**What needs to be done**
As the answer, set down the lines below from the one containing "Protein AF-A0A2T5PGF0-F1 (afdb_monomer_lite)" through the one containing "ATOM 10 C CA . GLU", exactly and inclusively, and no others.

**Data provided**
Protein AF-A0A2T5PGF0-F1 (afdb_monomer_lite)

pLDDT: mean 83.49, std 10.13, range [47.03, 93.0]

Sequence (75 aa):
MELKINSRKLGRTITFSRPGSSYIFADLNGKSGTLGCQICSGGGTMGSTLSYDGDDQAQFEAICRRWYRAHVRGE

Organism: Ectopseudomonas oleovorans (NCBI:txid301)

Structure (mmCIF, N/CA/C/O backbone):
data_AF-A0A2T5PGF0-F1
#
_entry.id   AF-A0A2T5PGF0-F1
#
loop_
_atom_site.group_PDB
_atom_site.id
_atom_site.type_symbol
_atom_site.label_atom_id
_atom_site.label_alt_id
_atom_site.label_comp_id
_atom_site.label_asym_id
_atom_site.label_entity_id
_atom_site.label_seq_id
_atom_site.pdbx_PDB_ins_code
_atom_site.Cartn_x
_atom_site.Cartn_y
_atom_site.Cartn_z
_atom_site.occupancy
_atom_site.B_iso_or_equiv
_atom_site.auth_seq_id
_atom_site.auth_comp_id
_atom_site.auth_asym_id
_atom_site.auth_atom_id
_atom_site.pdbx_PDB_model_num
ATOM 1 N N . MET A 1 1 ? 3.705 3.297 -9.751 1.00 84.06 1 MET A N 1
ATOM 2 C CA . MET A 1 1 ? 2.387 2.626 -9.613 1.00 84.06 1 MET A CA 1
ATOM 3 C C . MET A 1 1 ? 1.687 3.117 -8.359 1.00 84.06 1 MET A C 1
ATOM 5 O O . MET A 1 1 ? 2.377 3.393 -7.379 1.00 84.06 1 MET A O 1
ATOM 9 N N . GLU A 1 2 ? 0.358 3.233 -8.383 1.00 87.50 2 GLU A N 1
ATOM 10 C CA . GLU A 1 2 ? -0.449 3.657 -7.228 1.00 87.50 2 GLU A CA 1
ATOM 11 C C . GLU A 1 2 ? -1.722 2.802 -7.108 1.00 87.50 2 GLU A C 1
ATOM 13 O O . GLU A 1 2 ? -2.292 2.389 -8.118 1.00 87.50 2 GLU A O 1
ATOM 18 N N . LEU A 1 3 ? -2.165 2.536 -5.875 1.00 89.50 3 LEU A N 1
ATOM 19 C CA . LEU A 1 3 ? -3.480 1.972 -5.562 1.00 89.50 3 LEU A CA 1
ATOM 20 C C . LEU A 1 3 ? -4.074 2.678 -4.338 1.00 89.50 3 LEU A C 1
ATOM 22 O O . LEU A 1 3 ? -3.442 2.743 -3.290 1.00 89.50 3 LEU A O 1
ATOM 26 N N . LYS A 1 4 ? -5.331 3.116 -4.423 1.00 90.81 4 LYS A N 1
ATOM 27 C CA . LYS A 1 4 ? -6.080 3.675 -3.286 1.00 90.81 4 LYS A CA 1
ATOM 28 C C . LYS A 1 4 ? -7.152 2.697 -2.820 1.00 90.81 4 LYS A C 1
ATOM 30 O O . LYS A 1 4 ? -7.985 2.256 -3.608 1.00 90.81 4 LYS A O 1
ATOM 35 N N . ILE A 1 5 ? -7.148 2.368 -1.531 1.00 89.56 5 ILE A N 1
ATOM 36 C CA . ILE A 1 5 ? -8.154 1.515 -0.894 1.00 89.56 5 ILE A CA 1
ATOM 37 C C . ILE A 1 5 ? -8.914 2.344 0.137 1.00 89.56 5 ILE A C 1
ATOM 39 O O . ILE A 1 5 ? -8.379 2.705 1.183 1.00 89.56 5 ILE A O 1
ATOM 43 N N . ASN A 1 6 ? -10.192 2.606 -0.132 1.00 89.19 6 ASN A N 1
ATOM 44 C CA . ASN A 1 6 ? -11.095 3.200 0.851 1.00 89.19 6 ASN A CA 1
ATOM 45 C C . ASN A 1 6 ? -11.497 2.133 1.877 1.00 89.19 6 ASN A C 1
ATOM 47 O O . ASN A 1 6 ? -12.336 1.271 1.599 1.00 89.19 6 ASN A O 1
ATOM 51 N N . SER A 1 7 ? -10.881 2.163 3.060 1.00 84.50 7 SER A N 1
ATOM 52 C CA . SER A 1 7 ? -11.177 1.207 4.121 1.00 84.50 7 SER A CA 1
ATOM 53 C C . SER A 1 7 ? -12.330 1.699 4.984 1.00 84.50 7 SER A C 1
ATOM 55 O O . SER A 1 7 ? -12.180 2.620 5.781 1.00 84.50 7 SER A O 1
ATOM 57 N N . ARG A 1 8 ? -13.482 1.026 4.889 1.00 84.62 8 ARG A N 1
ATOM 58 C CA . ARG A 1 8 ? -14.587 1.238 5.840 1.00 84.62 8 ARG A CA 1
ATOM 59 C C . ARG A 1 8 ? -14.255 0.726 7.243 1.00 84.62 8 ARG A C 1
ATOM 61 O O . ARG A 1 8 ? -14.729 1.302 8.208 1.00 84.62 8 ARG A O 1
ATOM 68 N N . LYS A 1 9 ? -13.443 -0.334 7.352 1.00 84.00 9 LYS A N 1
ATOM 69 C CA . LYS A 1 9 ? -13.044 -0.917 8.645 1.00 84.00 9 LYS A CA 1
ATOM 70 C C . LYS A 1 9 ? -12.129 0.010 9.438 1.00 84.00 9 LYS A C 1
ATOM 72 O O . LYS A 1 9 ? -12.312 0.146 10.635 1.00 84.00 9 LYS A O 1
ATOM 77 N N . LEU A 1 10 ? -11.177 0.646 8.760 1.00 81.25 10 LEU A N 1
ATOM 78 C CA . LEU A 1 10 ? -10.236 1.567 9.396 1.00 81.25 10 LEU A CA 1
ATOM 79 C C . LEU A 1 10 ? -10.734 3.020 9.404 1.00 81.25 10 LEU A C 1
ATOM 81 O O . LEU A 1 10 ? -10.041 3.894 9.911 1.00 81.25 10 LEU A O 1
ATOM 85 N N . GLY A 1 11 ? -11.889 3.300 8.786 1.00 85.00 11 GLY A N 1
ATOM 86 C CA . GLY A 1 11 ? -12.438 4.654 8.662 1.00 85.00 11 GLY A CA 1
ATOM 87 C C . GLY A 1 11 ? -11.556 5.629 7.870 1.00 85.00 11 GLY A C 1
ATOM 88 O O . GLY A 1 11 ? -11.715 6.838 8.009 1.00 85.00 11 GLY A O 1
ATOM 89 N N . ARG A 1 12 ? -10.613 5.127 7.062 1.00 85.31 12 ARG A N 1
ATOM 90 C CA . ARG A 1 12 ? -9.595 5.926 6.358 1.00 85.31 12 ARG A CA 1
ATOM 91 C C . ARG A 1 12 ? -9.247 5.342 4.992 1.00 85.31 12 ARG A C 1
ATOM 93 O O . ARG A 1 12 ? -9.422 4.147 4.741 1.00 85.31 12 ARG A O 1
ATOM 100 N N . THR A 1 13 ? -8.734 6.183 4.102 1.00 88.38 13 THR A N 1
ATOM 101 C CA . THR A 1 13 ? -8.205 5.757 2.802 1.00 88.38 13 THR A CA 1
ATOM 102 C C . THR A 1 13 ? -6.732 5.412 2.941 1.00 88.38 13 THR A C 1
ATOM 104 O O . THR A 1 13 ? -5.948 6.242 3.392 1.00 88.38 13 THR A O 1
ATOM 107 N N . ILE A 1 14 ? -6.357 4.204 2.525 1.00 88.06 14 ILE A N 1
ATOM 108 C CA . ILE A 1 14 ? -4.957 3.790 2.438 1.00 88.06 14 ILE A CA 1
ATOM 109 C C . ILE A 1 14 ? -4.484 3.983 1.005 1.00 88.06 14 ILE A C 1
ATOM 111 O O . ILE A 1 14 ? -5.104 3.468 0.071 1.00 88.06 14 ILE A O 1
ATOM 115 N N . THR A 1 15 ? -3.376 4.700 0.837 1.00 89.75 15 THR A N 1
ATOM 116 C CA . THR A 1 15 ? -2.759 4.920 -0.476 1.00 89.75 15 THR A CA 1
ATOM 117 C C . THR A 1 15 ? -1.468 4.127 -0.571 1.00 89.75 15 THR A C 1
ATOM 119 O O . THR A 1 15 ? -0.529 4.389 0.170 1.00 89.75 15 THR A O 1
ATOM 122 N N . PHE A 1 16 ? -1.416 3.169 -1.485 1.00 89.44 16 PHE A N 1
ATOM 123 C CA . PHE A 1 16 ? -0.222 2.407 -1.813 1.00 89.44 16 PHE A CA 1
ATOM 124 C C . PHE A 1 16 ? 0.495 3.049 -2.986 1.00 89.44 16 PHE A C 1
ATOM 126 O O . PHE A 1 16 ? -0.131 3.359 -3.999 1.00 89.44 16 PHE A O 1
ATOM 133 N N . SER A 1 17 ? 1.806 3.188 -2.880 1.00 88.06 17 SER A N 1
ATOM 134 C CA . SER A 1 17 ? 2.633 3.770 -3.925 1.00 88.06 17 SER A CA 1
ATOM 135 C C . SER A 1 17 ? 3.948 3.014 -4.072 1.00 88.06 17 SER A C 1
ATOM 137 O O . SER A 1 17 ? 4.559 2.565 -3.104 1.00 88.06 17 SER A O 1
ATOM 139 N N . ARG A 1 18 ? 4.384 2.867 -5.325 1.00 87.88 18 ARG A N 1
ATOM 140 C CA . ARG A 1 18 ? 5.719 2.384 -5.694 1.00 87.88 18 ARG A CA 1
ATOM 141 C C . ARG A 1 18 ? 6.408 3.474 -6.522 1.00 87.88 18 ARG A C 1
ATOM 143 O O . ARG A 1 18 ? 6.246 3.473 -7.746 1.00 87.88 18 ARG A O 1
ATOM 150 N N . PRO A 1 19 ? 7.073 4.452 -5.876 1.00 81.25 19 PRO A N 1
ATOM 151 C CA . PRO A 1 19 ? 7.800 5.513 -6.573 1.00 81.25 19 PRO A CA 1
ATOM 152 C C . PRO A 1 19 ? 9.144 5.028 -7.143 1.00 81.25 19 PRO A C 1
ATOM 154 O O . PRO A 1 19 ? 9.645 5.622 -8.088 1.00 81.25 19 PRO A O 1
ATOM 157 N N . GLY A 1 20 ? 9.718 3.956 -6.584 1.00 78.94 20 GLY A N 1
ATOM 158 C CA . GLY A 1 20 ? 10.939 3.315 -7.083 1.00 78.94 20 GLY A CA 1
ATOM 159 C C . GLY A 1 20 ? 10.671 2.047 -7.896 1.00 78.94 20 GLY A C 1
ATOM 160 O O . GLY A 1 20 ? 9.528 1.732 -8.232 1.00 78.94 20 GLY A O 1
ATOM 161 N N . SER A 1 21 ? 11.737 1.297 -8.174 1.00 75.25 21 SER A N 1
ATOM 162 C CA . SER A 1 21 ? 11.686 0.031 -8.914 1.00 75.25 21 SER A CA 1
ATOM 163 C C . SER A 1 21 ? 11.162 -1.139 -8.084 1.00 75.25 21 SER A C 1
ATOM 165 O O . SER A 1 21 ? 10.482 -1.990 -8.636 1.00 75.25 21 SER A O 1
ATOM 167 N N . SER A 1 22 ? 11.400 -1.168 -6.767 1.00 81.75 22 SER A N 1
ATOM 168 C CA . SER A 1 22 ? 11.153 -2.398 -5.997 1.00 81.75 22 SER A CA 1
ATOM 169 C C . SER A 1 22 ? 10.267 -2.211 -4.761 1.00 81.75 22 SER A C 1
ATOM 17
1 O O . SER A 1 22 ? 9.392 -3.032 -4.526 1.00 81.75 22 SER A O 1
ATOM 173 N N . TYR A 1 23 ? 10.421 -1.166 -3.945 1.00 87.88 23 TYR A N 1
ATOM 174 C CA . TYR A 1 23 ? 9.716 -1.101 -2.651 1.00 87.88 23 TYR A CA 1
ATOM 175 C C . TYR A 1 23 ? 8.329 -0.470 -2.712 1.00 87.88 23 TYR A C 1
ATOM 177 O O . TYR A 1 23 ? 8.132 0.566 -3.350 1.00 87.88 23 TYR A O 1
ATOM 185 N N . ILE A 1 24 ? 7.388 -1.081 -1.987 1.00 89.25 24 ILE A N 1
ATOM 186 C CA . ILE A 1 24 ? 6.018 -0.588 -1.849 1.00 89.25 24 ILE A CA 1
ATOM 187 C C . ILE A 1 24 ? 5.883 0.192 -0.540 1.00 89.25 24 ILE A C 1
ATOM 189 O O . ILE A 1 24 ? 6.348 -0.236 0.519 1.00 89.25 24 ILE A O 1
...
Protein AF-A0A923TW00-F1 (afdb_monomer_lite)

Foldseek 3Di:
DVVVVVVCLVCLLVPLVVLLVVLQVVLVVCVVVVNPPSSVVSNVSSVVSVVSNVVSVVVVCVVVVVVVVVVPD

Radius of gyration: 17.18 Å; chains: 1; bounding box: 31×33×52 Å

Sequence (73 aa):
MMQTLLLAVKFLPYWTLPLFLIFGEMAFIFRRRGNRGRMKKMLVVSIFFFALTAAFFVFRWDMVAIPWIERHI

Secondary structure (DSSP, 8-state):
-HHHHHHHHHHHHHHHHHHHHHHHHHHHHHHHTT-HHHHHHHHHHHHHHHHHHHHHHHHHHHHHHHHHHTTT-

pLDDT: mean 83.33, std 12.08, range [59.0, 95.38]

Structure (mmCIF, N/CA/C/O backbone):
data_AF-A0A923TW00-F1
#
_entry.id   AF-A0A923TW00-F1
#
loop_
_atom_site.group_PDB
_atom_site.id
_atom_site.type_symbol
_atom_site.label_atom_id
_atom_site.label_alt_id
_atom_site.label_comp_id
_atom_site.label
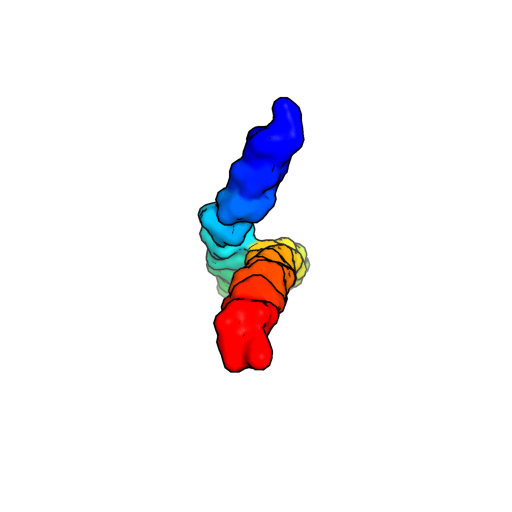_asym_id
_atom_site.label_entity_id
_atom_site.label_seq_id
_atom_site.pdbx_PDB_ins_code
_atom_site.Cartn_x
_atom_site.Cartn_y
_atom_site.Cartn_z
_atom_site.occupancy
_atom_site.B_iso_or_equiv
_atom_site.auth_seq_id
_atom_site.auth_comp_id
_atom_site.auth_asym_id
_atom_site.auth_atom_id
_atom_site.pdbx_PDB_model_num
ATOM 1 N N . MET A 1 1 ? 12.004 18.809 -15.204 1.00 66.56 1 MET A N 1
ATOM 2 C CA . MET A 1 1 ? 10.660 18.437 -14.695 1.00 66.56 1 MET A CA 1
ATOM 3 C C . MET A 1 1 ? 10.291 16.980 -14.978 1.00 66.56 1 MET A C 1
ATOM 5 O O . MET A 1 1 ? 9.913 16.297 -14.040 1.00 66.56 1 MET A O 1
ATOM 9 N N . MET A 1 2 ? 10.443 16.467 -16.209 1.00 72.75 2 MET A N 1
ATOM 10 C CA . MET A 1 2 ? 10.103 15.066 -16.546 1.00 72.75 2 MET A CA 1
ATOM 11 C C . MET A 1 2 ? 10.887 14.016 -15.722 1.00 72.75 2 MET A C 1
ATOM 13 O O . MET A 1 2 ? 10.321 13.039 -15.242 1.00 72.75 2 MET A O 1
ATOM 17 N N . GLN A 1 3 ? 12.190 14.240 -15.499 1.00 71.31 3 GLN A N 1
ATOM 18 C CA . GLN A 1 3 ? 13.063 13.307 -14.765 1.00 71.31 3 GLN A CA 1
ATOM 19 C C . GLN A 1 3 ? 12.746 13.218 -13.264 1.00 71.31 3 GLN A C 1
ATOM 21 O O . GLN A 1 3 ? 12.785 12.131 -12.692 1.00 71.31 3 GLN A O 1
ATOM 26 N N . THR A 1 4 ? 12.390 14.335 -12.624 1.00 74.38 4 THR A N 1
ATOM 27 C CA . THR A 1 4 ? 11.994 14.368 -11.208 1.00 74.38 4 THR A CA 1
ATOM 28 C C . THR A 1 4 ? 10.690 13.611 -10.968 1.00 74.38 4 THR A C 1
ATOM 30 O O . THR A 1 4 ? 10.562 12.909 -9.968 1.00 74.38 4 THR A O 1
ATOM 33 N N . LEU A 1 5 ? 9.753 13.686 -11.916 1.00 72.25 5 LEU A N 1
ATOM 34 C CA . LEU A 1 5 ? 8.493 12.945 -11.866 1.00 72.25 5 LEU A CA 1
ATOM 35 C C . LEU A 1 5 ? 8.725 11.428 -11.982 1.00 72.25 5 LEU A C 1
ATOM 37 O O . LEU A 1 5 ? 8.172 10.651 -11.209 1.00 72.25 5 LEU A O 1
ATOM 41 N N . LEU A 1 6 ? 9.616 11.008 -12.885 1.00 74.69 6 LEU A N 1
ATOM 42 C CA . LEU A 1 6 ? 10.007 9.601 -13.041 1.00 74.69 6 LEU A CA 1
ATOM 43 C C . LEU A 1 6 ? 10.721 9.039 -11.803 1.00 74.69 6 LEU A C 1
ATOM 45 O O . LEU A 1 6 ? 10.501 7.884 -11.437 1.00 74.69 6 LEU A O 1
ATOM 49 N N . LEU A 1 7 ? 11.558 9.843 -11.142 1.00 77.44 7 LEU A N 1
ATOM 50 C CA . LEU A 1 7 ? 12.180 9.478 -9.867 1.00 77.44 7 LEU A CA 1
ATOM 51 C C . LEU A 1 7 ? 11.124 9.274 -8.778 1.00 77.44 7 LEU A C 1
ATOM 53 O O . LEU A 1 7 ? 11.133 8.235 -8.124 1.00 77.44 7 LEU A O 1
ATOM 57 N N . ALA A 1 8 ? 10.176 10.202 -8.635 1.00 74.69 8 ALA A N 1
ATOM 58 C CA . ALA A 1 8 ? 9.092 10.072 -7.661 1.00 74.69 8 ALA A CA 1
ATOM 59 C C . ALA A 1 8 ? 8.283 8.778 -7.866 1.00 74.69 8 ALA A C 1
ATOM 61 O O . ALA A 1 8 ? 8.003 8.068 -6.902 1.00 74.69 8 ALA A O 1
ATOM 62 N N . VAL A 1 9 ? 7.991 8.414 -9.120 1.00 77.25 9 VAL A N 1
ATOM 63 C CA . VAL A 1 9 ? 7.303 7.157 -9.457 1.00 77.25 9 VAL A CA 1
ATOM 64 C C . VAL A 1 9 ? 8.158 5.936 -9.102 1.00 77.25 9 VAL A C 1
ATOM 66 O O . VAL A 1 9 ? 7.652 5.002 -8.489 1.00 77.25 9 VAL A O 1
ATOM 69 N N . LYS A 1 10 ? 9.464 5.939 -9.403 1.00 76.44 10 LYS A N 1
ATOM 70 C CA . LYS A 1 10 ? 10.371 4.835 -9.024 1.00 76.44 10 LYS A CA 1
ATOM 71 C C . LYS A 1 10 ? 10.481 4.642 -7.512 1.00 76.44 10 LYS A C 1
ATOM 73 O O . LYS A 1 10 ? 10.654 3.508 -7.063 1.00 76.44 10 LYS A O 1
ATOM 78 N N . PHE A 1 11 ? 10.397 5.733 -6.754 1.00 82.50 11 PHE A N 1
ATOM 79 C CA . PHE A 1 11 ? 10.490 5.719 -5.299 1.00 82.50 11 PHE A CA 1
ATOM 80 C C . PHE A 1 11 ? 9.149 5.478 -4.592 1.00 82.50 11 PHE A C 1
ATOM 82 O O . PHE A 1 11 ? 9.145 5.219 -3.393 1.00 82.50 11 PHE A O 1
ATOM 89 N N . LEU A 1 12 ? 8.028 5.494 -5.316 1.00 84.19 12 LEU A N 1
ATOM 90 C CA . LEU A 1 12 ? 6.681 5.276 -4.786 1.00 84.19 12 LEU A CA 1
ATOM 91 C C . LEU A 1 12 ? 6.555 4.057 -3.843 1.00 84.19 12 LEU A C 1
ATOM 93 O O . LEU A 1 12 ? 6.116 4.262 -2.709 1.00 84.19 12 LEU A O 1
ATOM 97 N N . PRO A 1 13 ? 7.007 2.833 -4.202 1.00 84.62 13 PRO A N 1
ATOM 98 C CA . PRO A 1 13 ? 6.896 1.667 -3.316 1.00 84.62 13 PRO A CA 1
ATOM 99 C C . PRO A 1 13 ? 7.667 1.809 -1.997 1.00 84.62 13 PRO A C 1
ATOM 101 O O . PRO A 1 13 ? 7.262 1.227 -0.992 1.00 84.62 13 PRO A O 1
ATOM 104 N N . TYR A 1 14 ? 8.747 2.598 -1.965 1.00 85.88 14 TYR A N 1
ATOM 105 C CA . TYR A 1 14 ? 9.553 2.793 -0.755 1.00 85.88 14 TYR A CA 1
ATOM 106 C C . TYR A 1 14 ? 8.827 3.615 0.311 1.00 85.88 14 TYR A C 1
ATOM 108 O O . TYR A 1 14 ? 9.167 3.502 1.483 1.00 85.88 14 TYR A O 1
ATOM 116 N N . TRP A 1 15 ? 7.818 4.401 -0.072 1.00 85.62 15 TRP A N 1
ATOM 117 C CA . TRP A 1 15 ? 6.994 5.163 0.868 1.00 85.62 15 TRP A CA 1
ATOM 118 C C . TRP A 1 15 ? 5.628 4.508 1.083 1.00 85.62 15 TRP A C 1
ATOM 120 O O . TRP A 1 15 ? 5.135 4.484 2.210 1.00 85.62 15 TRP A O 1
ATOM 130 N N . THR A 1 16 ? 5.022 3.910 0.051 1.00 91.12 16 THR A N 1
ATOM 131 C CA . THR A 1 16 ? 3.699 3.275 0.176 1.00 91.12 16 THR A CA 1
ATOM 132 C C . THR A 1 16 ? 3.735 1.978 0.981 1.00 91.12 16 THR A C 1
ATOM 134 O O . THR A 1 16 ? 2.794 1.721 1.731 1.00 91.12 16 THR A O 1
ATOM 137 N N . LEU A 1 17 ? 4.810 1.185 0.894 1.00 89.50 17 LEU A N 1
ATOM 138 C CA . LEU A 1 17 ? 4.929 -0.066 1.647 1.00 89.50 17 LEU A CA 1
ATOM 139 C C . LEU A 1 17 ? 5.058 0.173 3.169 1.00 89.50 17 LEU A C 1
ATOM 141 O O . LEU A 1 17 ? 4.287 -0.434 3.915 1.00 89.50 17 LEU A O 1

**Written response**
Protein AF-A0A2T5PGF0-F1 (afdb_monomer_lite)

pLDDT: mean 83.49, std 10.13, range [47.03, 93.0]

Sequence (75 aa):
MELKINSRKLGRTITFSRPGSSYIFADLNGKSGTLGCQICSGGGTMGSTLSYDGDDQAQFEAICRRWYRAHVRGE

Organism: Ectopseudomonas oleovorans (NCBI:txid301)

Structure (mmCIF, N/CA/C/O backbone):
data_AF-A0A2T5PGF0-F1
#
_entry.id   AF-A0A2T5PGF0-F1
#
loop_
_atom_site.group_PDB
_atom_site.id
_atom_site.type_symbol
_atom_site.label_atom_id
_atom_site.label_alt_id
_atom_site.label_comp_id
_atom_site.label_asym_id
_atom_site.label_entity_id
_atom_site.label_seq_id
_atom_site.pdbx_PDB_ins_code
_atom_site.Cartn_x
_atom_site.Cartn_y
_atom_site.Cartn_z
_atom_site.occupancy
_atom_site.B_iso_or_equiv
_atom_site.auth_seq_id
_atom_site.auth_comp_id
_atom_site.auth_asym_id
_atom_site.auth_atom_id
_atom_site.pdbx_PDB_model_num
ATOM 1 N N . MET A 1 1 ? 3.705 3.297 -9.751 1.00 84.06 1 MET A N 1
ATOM 2 C CA . MET A 1 1 ? 2.387 2.626 -9.613 1.00 84.06 1 MET A CA 1
ATOM 3 C C . MET A 1 1 ? 1.687 3.117 -8.359 1.00 84.06 1 MET A C 1
ATOM 5 O O . MET A 1 1 ? 2.377 3.393 -7.379 1.00 84.06 1 MET A O 1
ATOM 9 N N . GLU A 1 2 ? 0.358 3.233 -8.383 1.00 87.50 2 GLU A N 1
ATOM 10 C CA . GLU A 1 2 ? -0.449 3.657 -7.228 1.00 87.50 2 GLU A CA 1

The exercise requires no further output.